Einige Wochen später wird es wieder notwendig, den Weg zu meinem Fahrradplatz freizumachen. Der Radlpreiß betritt erneut den Raum, schimpft und verstellt mir den Weg zu meiner Wäsche mit seinem Fahrrad. Er behauptet, dass ich zu faul sei, außen herumzugehen. Dazu müsste ich einen Umweg mit drei Türen passieren, wovon zwei mit dem Haustürschlüssel zu öffnen wären. Der Waschraum liegt aber nur zwei Meter ohne Tür vor mir. Ich entferne sein Rad aus dem Durchgang, und er schimpft weiter, dass ich Fahrräder beschädigen würde. Es entsteht ein Gedankenaustausch, der mir nicht im Gedächtnis geblieben ist.

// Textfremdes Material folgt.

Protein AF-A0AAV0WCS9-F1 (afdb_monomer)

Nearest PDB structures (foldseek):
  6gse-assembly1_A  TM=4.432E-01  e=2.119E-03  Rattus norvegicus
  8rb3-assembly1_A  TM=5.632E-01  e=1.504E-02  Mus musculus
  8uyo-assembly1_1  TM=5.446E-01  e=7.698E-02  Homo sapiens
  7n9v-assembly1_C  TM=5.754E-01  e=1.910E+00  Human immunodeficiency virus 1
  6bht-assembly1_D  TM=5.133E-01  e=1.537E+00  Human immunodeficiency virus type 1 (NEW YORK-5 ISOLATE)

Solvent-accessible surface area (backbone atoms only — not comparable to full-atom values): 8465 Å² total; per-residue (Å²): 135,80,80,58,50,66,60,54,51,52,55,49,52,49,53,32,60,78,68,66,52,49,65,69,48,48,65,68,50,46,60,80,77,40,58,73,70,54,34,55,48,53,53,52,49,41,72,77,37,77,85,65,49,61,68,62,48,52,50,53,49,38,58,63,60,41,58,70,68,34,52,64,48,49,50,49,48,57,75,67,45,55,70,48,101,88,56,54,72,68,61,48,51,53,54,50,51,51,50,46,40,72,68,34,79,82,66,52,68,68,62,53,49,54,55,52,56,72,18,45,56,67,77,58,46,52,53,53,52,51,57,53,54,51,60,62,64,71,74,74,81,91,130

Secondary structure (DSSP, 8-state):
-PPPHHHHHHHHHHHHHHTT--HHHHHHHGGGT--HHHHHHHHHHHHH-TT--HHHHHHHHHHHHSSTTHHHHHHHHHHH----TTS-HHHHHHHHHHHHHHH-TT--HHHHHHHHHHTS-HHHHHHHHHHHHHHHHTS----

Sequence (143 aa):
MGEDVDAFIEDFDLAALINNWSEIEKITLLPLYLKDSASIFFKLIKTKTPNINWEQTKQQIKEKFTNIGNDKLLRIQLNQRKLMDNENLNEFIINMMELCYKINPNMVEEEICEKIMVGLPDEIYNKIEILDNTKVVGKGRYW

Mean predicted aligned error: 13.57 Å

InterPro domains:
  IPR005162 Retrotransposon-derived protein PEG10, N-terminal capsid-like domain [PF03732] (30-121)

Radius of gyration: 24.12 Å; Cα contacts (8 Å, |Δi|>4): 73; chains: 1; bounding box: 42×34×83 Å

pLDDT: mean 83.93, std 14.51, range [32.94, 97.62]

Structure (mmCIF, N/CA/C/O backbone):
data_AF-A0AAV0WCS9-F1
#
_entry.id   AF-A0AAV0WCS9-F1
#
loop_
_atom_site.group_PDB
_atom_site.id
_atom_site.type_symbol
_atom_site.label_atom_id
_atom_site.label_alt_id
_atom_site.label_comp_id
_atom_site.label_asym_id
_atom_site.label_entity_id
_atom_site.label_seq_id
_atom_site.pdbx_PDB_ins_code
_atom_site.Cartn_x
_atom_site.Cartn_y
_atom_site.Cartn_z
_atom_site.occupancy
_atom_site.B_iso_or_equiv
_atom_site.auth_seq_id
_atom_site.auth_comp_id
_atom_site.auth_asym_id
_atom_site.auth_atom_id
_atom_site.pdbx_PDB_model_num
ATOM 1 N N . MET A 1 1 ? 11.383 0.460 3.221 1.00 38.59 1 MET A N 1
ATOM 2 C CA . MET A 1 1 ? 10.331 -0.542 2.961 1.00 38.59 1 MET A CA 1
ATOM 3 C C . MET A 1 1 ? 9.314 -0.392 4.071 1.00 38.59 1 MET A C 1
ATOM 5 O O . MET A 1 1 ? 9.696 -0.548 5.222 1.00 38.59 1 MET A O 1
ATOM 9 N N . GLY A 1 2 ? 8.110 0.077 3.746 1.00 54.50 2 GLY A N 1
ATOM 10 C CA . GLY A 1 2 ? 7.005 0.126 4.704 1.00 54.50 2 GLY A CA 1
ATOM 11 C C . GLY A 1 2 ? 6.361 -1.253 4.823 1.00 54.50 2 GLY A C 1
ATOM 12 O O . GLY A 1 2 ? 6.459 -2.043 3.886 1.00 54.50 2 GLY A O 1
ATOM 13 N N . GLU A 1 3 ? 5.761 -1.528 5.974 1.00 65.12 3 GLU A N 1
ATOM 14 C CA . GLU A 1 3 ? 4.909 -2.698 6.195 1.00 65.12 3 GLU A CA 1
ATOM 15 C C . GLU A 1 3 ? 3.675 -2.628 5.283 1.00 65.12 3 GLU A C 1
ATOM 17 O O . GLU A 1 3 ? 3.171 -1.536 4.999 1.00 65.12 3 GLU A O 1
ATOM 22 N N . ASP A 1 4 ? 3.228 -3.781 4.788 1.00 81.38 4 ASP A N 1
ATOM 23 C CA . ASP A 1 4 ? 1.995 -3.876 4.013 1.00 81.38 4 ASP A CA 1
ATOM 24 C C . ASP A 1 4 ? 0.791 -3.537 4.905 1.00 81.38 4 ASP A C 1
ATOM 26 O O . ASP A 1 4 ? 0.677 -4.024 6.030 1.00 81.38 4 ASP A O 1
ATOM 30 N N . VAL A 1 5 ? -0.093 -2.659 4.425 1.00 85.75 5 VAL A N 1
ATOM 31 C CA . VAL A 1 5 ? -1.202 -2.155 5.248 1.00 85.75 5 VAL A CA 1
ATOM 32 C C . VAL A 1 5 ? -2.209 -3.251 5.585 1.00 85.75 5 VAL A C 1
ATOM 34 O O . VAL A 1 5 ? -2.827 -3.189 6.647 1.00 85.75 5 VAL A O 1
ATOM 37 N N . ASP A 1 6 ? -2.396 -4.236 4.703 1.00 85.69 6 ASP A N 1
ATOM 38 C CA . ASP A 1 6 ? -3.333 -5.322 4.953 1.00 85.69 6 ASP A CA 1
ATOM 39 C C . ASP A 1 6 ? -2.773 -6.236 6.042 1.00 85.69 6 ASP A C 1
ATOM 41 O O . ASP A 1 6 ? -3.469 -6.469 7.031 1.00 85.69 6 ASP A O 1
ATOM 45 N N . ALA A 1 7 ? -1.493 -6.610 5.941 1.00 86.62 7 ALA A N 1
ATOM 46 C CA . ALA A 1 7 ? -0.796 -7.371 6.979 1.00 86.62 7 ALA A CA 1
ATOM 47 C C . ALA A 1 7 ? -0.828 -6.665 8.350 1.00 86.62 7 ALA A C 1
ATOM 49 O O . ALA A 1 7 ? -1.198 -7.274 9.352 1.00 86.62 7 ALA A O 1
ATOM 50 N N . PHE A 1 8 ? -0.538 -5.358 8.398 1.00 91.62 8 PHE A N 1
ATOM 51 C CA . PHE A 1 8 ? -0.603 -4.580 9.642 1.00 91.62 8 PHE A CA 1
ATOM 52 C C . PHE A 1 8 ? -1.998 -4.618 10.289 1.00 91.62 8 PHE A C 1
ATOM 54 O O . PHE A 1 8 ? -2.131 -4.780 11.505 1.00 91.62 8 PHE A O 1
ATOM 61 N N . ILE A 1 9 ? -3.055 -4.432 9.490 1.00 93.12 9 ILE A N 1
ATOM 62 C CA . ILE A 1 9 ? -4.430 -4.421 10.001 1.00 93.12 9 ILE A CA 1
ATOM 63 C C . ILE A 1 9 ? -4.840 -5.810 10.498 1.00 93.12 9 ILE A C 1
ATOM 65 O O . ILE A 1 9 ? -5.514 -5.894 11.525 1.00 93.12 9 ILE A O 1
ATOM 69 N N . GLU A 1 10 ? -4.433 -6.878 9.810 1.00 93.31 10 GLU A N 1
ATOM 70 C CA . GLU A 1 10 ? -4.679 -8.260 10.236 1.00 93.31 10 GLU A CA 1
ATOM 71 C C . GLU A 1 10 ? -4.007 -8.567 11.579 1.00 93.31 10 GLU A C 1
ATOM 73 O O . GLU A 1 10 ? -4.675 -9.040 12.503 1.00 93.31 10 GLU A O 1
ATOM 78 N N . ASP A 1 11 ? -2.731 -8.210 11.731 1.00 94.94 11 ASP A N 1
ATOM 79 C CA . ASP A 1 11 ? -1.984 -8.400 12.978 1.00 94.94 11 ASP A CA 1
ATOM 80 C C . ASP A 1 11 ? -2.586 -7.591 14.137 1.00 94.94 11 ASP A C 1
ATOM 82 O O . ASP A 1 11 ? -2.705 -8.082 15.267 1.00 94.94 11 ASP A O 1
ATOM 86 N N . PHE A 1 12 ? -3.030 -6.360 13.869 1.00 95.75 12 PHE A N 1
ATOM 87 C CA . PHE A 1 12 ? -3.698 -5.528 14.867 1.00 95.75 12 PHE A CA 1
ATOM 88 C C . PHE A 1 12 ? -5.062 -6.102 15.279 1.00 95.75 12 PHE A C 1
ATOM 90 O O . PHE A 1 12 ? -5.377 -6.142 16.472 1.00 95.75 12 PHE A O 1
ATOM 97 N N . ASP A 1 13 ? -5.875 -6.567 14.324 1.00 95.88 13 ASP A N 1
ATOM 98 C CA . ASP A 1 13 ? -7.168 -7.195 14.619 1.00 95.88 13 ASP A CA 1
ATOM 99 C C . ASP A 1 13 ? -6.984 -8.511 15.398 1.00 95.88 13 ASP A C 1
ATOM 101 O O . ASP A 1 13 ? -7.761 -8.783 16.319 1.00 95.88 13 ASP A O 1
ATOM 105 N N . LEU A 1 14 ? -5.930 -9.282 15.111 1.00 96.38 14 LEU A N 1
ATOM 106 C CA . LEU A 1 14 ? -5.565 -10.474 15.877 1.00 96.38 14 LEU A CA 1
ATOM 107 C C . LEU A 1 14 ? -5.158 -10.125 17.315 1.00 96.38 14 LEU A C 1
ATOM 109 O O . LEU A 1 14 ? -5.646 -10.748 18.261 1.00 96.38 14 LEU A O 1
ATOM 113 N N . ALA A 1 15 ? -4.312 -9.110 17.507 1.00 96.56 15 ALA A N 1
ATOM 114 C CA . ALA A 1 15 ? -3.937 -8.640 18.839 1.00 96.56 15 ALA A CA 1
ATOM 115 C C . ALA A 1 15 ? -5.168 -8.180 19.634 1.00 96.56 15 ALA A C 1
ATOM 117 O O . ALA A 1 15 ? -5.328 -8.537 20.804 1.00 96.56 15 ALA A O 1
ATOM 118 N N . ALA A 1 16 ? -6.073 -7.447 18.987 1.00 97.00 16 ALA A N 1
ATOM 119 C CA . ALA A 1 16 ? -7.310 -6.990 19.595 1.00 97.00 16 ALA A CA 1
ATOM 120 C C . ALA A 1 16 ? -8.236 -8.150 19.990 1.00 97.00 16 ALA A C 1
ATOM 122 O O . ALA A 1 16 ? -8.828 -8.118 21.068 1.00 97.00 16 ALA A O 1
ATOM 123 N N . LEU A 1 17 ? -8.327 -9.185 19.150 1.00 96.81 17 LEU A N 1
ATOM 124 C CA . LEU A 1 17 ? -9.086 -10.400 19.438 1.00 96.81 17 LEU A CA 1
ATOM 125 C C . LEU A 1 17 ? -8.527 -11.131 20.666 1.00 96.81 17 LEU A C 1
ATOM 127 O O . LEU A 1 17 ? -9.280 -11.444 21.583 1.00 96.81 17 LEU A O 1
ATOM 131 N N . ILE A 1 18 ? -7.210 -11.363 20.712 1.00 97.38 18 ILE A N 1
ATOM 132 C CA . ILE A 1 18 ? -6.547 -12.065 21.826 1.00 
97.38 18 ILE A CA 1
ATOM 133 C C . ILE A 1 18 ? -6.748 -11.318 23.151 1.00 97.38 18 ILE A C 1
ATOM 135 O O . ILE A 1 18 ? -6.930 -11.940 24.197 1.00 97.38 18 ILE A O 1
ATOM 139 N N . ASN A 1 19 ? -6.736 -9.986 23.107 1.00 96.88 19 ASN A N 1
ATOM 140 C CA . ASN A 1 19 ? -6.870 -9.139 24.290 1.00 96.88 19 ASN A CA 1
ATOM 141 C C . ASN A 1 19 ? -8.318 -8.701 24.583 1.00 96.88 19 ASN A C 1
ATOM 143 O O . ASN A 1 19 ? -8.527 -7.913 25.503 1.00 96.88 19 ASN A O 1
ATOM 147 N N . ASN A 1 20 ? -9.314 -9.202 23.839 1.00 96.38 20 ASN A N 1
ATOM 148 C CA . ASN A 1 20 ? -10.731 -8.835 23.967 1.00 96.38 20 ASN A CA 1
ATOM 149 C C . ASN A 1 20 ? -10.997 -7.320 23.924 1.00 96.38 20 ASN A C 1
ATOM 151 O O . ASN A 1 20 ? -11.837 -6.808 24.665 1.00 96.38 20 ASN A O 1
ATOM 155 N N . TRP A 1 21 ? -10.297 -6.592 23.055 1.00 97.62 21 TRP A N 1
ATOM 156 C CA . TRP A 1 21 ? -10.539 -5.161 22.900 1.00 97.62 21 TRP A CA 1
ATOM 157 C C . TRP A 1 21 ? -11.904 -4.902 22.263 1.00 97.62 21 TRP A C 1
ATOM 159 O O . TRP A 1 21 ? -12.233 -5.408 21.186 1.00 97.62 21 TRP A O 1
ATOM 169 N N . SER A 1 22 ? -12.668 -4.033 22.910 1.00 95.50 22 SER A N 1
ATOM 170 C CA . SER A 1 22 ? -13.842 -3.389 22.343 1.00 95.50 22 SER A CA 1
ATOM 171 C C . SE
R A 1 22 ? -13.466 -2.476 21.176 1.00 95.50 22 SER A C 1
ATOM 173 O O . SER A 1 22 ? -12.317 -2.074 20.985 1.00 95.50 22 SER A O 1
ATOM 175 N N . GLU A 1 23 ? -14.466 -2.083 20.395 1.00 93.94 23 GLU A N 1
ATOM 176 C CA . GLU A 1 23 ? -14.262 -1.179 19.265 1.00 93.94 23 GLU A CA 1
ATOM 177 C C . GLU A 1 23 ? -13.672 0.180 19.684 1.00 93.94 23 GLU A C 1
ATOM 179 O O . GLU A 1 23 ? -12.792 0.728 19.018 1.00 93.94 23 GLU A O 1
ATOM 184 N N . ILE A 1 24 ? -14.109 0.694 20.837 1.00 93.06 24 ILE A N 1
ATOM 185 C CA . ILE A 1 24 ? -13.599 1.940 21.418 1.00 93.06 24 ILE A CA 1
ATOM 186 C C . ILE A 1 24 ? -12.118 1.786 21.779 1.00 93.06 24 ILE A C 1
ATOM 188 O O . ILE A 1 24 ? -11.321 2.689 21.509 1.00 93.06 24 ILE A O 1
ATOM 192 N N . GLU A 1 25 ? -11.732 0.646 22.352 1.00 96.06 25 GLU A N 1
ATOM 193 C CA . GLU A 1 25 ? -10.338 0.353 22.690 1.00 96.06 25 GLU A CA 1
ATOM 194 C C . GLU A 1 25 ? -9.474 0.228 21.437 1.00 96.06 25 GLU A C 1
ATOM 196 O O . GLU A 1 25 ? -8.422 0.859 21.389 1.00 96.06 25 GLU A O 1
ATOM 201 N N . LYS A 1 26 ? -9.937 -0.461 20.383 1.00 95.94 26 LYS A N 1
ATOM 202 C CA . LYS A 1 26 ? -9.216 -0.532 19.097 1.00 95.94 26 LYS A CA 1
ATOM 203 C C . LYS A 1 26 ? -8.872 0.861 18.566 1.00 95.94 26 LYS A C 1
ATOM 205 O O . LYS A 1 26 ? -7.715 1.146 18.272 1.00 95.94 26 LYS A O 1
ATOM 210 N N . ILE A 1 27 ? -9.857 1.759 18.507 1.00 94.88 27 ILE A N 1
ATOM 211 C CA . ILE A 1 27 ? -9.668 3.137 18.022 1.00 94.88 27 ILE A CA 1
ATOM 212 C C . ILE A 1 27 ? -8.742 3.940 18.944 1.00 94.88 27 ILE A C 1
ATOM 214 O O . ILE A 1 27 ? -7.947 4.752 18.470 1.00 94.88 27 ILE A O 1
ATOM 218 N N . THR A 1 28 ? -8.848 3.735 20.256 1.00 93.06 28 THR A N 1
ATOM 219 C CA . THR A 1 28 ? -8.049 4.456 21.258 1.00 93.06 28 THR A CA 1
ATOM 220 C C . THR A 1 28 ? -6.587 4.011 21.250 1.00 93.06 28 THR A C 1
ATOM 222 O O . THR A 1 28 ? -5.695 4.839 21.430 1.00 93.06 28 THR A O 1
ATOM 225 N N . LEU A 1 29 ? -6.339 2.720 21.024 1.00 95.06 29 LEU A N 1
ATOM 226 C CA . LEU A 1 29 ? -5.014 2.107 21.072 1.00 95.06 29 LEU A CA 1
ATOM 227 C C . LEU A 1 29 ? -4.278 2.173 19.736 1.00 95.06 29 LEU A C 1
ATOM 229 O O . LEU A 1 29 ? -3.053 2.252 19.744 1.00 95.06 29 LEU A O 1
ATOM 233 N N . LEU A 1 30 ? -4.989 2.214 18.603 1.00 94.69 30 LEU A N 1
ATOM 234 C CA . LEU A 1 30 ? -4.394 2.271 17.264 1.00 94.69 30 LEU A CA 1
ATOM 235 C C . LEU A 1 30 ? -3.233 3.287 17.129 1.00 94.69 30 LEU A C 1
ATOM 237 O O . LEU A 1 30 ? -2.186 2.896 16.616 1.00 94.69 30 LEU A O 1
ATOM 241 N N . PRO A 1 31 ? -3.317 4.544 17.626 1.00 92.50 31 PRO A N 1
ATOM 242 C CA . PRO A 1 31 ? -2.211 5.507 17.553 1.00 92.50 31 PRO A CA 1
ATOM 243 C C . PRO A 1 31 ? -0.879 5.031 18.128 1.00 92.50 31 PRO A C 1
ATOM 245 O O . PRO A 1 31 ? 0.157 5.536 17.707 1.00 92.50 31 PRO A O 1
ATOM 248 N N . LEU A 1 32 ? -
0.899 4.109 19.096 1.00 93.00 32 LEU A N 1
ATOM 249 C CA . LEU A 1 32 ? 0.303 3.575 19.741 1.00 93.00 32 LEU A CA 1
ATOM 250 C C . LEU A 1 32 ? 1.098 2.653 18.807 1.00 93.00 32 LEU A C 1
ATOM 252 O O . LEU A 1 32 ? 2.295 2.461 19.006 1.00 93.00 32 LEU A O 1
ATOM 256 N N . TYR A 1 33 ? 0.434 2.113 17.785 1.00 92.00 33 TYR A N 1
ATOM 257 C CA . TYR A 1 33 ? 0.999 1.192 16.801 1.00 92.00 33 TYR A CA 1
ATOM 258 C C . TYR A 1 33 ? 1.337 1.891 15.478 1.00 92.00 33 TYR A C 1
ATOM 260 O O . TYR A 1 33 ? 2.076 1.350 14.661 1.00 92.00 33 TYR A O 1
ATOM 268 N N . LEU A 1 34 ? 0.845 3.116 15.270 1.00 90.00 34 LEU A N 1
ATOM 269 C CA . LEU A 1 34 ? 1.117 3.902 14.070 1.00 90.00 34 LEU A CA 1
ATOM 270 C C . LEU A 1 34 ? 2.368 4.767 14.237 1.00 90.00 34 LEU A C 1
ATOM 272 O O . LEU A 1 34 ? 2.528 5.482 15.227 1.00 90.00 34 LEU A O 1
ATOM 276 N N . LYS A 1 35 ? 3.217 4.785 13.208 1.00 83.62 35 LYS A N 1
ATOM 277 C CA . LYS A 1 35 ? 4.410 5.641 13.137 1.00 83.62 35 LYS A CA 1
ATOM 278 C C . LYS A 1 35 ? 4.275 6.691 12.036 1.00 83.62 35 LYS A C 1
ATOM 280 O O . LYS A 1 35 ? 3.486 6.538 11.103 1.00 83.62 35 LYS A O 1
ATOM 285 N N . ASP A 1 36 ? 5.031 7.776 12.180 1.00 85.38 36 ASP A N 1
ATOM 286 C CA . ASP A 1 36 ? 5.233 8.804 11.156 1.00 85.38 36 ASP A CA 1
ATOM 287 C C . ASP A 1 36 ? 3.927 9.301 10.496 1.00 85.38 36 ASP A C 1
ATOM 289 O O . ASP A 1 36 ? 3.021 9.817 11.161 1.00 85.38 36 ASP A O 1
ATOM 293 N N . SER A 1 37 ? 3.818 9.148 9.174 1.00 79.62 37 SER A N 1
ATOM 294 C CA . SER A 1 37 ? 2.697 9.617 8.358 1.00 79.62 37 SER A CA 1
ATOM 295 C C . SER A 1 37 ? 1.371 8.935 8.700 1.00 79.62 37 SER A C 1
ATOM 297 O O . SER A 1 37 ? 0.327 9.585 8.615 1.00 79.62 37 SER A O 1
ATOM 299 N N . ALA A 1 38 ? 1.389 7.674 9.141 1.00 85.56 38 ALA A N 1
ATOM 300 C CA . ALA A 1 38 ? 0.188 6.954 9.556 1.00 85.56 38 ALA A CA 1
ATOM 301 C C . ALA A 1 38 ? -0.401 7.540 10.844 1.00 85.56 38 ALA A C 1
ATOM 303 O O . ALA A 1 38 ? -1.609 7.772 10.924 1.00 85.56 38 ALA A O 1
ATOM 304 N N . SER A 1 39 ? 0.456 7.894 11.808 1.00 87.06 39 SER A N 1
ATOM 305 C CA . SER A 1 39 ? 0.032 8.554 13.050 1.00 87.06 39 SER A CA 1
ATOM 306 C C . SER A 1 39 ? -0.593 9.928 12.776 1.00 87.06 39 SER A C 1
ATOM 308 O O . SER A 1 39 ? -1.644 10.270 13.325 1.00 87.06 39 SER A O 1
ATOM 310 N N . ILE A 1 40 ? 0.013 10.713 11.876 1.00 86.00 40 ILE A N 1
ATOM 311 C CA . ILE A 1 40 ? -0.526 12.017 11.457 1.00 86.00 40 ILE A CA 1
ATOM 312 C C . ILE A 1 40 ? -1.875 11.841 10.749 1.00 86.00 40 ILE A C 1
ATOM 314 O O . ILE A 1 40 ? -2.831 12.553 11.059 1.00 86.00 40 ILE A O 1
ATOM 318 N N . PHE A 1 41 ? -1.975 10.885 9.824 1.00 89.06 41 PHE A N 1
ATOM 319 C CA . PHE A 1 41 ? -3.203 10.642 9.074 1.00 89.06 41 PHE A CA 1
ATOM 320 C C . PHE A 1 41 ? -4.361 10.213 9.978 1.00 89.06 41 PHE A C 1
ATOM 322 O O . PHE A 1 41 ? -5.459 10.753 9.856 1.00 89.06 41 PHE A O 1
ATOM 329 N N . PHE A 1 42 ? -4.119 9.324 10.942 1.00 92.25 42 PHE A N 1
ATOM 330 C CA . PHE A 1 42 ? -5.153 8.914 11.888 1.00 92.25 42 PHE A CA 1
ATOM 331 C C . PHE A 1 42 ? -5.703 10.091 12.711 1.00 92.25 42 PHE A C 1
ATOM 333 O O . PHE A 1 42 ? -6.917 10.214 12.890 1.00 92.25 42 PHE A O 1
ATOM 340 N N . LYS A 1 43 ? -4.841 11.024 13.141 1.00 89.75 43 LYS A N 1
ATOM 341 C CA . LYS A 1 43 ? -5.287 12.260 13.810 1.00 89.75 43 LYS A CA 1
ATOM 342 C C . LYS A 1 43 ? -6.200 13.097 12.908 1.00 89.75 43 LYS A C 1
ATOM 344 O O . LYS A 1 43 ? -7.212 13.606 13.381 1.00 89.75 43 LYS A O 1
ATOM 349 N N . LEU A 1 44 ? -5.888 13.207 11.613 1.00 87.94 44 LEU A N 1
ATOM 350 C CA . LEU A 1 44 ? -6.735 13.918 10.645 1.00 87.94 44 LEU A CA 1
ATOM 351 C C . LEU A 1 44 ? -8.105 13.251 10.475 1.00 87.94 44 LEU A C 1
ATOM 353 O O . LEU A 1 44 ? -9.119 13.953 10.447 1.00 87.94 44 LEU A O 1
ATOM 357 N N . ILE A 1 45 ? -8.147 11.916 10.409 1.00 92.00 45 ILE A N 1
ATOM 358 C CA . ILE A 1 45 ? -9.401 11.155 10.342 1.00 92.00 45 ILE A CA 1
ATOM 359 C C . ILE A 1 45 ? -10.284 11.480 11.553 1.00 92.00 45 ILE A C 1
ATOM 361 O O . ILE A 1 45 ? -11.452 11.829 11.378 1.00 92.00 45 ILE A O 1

Jedenfalls versuche ich mit üblichem Harmoniebedürfnis, die gezielte Herausforderung aufzulösen. Die Niederschrift der Vorgänge im Fahrradraum bewirkt bei mir ein wohlwollendes Verständnis für die Angelegenheit wegen der Tragikomik des Radlpreißn. Wahrscheinlich ist er mit seinem Dasein in München als Radlpreiß einfach nur gelegentlich etwas überfordert. Höflichkeit gebietet, Wege frei zu machen oder Türen zu öffnen. Einen Durchgang mit einem Fahrrad zu versperren ist ja schon deshalb lächerlich, weil man das Gefährt einfach wegstellen kann.